Unsteady global markets, erratic weather patterns, rising input costs, and depleting natural resources require agriculturalists to find innovative solutions to counter the changes. The natural resource of most concern in the Intermountain West is water. Urban sprawl, limiting winter snowpack, watershed depletions, and drought persistence pressure the need to optimize and conserve water in agriculture. Water is becoming the limiting factor for growers, making water use optimization of water use a necessity. Numerous management practices have water-saving capabilities or allow for water to be used during more efficient times of the growing season. These include advanced pivot technologies, drought-tolerant crop genetics, tillage practices, and cover crop usage.

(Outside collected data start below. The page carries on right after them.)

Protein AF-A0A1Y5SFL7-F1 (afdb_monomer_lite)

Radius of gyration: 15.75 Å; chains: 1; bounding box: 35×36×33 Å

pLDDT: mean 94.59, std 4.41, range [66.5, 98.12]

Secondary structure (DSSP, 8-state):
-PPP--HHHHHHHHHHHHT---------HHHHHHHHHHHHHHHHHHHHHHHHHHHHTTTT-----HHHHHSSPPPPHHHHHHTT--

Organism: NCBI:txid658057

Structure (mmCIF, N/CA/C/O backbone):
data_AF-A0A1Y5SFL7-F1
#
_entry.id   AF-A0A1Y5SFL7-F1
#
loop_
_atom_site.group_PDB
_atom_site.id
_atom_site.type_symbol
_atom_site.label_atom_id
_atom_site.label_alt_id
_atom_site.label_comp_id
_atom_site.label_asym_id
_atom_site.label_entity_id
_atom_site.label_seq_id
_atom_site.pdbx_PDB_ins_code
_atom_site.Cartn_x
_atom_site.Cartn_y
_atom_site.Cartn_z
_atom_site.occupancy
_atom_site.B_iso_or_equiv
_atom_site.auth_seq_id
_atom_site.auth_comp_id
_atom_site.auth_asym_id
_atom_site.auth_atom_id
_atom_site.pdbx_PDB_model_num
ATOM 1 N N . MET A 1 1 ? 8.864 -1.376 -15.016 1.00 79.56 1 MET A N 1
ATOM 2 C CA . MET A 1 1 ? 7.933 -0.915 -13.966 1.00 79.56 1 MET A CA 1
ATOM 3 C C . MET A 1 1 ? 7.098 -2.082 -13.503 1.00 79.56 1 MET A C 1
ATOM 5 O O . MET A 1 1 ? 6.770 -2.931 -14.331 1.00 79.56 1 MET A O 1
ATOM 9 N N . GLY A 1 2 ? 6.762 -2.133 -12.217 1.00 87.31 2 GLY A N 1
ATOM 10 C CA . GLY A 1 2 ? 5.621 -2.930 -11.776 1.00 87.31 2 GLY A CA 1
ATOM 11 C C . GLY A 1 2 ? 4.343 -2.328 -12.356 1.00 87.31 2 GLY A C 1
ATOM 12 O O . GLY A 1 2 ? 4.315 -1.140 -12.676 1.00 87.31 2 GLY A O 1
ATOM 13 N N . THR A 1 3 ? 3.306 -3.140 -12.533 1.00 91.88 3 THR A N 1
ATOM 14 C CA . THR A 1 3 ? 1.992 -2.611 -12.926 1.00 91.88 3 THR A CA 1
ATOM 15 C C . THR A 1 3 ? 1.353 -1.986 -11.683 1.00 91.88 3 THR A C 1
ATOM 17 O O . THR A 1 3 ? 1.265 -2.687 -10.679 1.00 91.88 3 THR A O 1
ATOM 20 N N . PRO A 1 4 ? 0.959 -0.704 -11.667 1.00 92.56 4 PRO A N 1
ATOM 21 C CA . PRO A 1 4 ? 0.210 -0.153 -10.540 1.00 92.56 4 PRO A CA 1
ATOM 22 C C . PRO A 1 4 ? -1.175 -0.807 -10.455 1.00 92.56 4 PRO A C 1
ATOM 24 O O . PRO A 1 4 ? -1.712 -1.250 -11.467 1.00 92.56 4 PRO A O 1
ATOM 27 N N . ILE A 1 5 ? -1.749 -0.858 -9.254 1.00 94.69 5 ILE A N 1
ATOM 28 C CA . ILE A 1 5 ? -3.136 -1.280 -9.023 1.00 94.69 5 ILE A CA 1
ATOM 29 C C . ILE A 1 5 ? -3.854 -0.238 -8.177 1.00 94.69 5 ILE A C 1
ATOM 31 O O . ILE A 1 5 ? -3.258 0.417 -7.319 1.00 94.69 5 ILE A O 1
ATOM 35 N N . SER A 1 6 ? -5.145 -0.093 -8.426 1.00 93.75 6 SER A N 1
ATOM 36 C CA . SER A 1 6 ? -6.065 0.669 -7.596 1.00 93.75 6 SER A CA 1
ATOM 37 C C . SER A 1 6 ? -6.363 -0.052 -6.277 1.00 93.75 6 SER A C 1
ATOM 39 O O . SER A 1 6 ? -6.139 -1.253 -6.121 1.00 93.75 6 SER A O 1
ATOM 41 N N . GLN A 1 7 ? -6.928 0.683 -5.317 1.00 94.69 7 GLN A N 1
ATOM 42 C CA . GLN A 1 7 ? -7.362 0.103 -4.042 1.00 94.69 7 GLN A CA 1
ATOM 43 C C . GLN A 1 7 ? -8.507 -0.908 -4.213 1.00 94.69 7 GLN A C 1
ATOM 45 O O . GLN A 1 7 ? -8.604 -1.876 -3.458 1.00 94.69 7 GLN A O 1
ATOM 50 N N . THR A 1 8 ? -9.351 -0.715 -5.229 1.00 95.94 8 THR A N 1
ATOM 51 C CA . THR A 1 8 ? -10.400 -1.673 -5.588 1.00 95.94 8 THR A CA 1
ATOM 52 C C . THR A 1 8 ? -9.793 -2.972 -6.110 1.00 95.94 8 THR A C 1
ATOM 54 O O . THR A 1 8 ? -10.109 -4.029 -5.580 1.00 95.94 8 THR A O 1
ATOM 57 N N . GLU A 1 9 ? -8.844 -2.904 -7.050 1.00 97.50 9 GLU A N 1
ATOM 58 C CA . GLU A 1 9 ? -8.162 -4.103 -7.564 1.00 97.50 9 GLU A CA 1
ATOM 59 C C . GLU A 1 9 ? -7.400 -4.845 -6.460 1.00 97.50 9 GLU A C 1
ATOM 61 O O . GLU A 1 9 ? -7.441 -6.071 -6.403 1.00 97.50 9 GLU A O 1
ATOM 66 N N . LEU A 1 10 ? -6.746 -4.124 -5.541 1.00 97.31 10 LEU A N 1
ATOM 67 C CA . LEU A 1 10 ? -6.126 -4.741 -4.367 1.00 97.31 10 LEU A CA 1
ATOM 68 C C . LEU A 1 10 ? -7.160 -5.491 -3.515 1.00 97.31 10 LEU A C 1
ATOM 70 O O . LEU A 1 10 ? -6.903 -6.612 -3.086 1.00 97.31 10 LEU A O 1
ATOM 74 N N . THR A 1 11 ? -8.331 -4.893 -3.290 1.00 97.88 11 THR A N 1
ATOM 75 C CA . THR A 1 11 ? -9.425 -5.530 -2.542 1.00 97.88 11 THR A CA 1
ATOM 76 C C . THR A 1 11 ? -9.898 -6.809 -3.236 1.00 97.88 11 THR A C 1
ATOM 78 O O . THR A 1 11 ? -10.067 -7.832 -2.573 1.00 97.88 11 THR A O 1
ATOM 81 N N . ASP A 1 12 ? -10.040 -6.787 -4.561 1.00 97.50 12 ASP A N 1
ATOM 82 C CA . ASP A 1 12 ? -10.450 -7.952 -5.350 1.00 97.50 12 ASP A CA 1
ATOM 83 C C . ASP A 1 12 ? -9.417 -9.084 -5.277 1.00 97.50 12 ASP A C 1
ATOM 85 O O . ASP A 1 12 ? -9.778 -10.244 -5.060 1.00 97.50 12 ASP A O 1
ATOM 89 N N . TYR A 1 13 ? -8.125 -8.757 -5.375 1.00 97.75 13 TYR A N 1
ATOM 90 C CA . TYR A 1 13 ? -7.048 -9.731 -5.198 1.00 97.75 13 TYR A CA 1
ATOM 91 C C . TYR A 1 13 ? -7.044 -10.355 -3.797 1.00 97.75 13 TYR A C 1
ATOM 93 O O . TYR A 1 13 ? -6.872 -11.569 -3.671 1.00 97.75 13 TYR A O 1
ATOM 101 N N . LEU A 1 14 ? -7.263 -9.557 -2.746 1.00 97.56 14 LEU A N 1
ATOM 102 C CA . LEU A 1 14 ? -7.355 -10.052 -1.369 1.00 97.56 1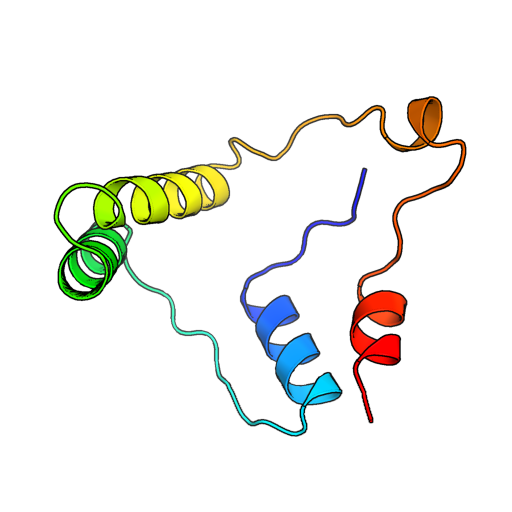4 LEU A CA 1
ATOM 103 C C . LEU A 1 14 ? -8.560 -10.981 -1.180 1.00 97.56 14 LEU A C 1
ATOM 105 O O . LEU A 1 14 ? -8.420 -12.044 -0.575 1.00 97.56 14 LEU A O 1
ATOM 109 N N . ASN A 1 15 ? -9.719 -10.606 -1.724 1.00 97.69 15 ASN A N 1
ATOM 110 C CA . ASN A 1 15 ? -10.923 -11.435 -1.693 1.00 97.69 15 ASN A CA 1
ATOM 111 C C . ASN A 1 15 ? -10.686 -12.783 -2.377 1.00 97.69 15 ASN A C 1
ATOM 113 O O . ASN A 1 15 ? -11.018 -13.825 -1.812 1.00 97.69 15 ASN A O 1
ATOM 117 N N . GLY A 1 16 ? -10.064 -12.768 -3.560 1.00 96.38 16 GLY A N 1
ATOM 118 C CA . GLY A 1 16 ? -9.734 -13.980 -4.307 1.00 96.38 16 GLY A CA 1
ATOM 119 C C . GLY A 1 16 ? -8.731 -14.882 -3.586 1.00 96.38 16 GLY A C 1
ATOM 120 O O . GLY A 1 16 ? -8.943 -16.089 -3.523 1.00 96.38 16 GLY A O 1
ATOM 121 N N . ALA A 1 17 ? -7.665 -14.314 -3.017 1.00 97.25 17 ALA A N 1
ATOM 122 C CA . ALA A 1 17 ? -6.605 -15.091 -2.372 1.00 97.25 17 ALA A CA 1
ATOM 123 C C . ALA A 1 17 ? -7.018 -15.678 -1.013 1.00 97.25 17 ALA A C 1
ATOM 125 O O . ALA A 1 17 ? -6.584 -16.770 -0.658 1.00 97.25 17 ALA A O 1
ATOM 126 N N . PHE A 1 18 ? -7.848 -14.966 -0.247 1.00 96.62 18 PHE A N 1
ATOM 127 C CA . PHE A 1 18 ? -8.155 -15.328 1.141 1.00 96.62 18 PHE A CA 1
ATOM 128 C C . PHE A 1 18 ? -9.615 -15.729 1.381 1.00 96.62 18 PHE A C 1
ATOM 130 O O . PHE A 1 18 ? -9.992 -15.993 2.522 1.00 96.62 18 PHE A O 1
ATOM 137 N N . GLY A 1 19 ? -10.452 -15.765 0.339 1.00 95.88 19 GLY A N 1
ATOM 138 C CA . GLY A 1 19 ? -11.871 -16.114 0.458 1.00 95.88 19 GLY A CA 1
ATOM 139 C C . GLY A 1 19 ? -12.675 -15.114 1.295 1.00 95.88 19 GLY A C 1
ATOM 140 O O . GLY A 1 19 ? -13.625 -15.497 1.977 1.00 95.88 19 GLY A O 1
ATOM 141 N N . THR A 1 20 ? -12.273 -13.842 1.294 1.00 96.94 20 THR A N 1
ATOM 142 C CA . THR A 1 20 ? -12.925 -12.772 2.059 1.00 96.94 20 THR A CA 1
ATOM 143 C C . THR A 1 20 ? -13.963 -12.023 1.213 1.00 96.94 20 THR A C 1
ATOM 145 O O . THR A 1 20 ? -14.173 -12.299 0.033 1.00 96.94 20 THR A O 1
ATOM 148 N N . SER A 1 21 ? -14.695 -11.099 1.840 1.00 97.12 21 SER A N 1
ATOM 149 C CA . SER A 1 21 ? -15.692 -10.245 1.176 1.00 97.12 21 SER A CA 1
ATOM 150 C C . SER A 1 21 ? -15.516 -8.795 1.615 1.00 97.12 21 SER A C 1
ATOM 152 O O . SER A 1 21 ? -16.382 -8.191 2.243 1.00 97.12 21 SER A O 1
ATOM 154 N N . LEU A 1 22 ? -14.328 -8.270 1.347 1.00 97.75 22 LEU A N 1
ATOM 155 C CA . LEU A 1 22 ? -13.934 -6.897 1.610 1.00 97.75 22 LEU A CA 1
ATOM 156 C C . LEU A 1 22 ? -14.454 -5.973 0.506 1.00 97.75 22 LEU A C 1
ATOM 158 O O . LEU A 1 22 ? -14.535 -6.353 -0.662 1.00 97.75 22 LEU A O 1
ATOM 162 N N . THR A 1 23 ? -14.744 -4.731 0.881 1.00 96.75 23 THR A N 1
ATOM 163 C CA . THR A 1 23 ? -15.067 -3.644 -0.049 1.00 96.75 23 THR A CA 1
ATOM 164 C C . THR A 1 23 ? -14.175 -2.452 0.248 1.00 96.75 23 THR A C 1
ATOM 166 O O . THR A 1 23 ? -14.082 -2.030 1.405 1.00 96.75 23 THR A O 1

Various studies show these individual practices can help optimize water use, yet few, if any, studies have evaluated how these various combinations might combine or "stack" to optimize water use or their effects on yield and quality. Field studies were established in 2019 near Logan, Utah, and repeated in 2020, Vernal, Utah in 2020 and 2021, and Cedar City, Utah in 2021. These sites tested how four pivot sprinkler technologies, four irrigation rates, crop genetics, and soil management influence silage corn (Zea mays) production. Data results from the five site years will be presented. Preliminary results show that no single combination is perfect across all the sites.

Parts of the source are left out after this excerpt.